The situation is so dire the International Air Traffic Association issued a resolution on Monday at its annual meeting calling on the world's governments, airports and airline employees "to take immediate action to help the industry survive the growing financial crisis." Reading it, you can almost feel the panic enveloping an industry that turned a $5.6 billion profit last year.

"The airline industry is sending a clear message to governments, partners and labor," association CEO Giovanni Bisignani said. The association represents 230 airlines operating 94 percent of all international and cargo flights. "We are in crisis."

...Twenty-four airlines have gone under or gone bankrupt in the past six months. Aloha Airlines is gone. Slick all-business carrier Sliverjet just folded. Frontier is in bankruptcy. The rest of them are slashing and burning flights in a mad dash to save money as fewer people take to the air. American just canceled 10 percent of its schedule. Things are so bad that big financial analysts are urging investors to dump airline stocks as fast as they can - the Amex Airline Index fell 3.8 percent on Monday alone. It's no wonder IATA is looking for help -- and insisting it's not a bailout.

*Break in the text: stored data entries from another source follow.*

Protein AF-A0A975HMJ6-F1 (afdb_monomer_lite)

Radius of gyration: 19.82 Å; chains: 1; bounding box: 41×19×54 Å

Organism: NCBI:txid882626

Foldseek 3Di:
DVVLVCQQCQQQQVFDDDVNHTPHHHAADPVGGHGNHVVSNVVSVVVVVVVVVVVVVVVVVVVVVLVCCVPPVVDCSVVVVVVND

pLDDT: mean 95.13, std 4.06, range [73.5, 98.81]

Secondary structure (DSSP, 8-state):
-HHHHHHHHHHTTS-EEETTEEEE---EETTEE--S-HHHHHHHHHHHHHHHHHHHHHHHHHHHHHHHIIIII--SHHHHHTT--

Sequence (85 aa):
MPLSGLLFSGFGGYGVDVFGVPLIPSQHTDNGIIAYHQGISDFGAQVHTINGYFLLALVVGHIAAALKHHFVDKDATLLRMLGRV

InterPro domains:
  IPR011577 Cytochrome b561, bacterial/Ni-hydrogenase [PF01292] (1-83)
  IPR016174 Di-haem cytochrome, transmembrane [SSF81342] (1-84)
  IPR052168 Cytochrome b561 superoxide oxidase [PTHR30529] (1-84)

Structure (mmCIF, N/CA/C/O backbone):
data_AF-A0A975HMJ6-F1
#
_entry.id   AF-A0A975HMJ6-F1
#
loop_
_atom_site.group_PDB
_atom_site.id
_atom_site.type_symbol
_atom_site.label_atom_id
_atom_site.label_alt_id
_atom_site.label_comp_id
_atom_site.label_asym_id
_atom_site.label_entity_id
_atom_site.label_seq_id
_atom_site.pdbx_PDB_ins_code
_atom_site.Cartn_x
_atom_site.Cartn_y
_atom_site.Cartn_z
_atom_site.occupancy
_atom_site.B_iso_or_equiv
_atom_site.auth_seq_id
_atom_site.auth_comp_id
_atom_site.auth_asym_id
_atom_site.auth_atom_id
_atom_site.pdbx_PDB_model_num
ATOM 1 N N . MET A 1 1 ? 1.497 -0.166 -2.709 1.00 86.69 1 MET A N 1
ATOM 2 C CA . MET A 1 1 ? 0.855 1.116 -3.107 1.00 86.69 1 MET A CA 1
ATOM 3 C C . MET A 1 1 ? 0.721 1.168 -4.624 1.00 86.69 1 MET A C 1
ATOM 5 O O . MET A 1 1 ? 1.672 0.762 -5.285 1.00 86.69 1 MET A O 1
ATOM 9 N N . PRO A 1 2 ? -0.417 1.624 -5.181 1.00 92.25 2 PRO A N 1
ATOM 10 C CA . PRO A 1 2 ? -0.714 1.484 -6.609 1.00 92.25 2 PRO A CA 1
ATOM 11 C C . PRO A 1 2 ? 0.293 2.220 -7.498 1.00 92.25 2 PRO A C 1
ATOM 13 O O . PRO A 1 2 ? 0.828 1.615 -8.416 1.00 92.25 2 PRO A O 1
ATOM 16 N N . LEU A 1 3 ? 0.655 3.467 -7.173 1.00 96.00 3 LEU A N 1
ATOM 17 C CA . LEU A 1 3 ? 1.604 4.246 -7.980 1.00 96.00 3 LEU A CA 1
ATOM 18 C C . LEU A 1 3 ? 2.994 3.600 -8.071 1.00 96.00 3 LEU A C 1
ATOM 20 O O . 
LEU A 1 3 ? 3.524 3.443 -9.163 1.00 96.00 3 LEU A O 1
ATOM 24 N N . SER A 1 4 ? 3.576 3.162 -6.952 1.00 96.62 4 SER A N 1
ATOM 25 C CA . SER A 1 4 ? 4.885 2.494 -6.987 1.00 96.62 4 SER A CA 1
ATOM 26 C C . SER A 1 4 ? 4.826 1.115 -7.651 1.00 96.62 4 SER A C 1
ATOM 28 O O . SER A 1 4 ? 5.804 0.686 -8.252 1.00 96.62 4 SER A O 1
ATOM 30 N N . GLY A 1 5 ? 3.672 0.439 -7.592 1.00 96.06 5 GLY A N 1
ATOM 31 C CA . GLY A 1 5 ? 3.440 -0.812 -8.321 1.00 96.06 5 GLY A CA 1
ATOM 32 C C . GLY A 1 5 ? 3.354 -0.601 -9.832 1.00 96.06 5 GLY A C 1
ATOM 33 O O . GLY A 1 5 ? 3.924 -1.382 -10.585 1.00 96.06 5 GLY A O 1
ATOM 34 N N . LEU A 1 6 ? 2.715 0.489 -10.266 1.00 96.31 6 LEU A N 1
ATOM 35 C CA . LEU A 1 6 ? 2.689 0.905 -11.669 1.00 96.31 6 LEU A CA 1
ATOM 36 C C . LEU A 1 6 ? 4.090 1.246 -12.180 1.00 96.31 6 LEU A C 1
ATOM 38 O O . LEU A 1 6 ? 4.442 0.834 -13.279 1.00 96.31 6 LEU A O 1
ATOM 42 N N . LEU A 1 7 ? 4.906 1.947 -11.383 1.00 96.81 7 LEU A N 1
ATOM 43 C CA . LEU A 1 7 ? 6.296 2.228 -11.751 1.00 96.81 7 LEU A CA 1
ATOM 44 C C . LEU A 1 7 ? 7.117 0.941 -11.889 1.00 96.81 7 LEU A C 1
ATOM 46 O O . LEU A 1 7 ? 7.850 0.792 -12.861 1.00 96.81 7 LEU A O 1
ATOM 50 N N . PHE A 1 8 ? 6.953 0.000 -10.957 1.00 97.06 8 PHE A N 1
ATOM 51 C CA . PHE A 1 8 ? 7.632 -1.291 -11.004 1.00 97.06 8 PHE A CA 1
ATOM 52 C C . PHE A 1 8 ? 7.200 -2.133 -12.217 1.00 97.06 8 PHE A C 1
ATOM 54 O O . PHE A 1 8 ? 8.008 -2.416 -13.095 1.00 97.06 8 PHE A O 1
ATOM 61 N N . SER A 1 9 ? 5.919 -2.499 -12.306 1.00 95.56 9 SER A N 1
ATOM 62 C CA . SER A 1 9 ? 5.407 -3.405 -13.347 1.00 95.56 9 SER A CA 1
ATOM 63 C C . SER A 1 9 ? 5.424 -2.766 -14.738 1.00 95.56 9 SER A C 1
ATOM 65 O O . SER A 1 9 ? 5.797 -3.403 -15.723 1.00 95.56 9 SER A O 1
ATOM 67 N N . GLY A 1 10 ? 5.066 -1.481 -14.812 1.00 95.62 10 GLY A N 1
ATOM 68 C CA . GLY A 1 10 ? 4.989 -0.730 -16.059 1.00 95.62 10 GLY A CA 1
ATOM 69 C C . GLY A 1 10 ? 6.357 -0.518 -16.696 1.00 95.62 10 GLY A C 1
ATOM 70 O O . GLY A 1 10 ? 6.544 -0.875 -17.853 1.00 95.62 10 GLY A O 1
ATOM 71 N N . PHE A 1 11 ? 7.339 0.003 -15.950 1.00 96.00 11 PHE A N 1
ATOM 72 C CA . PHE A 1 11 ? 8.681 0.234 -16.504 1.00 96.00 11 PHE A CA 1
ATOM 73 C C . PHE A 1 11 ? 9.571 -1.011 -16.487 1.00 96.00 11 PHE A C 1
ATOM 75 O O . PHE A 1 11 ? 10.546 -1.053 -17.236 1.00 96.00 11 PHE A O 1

"We're not asking for money or for funding," says association spokesman Steve Lott. "All we're asking for is a level playing field where we get treated like everyone else."

No money or funding, just a "level playing field where we get treated like everyone else." OK, I'll bite... So does this mean US carriers will support opening the domestic US air travel market to foreign competition? Because right now, our market is closed and very tightly controlled. To compete in the US, carriers like Virgin are forced to create an entirely new company, rather than simply expanding into the domestic market through partnerships and route expansions. Its stupid, wasteful, inefficient, and unnecessarily protectionist.

Amazingly, the answer is a qualified yes:

The declaration also urges relaxation of cross-ownership rules, an issue primarily in the United States, where foreign carriers are not allowed to own more than 25 percent of a U.S. airline. Boyd doesn't think this would make much of a difference, saying, "Finding new people to pour their money down the drain isn't going to fix anything."

But of course the IATA has no say here. The Congress does. And I have a hard time imagining that members from Chicago and Dallas would be willing to open the door to foreign competition for American and United.

And what might be the motivation behind all this? The EU's new carbon trading scheme, of course:

The industry wants governments to "refrain from imposing multiple and additional punitive taxes and other measures that will only deepen the crisis." Lott says that point applies to myriad taxes and surcharges and the world's governments levy on the industry, but it appears squarely aimed at the EU and its plan to include airlines in its mandatory carbon trading scheme starting in 2012.

The airlines want to be exempted from the system, but doing so would be ridiculously short sighted. The older carriers may not like it, but to survive they are going to have to adapt, and if they don't, Richard Branson is going to eat their lunch. If I were them, I'd be more worried about him than about the EU.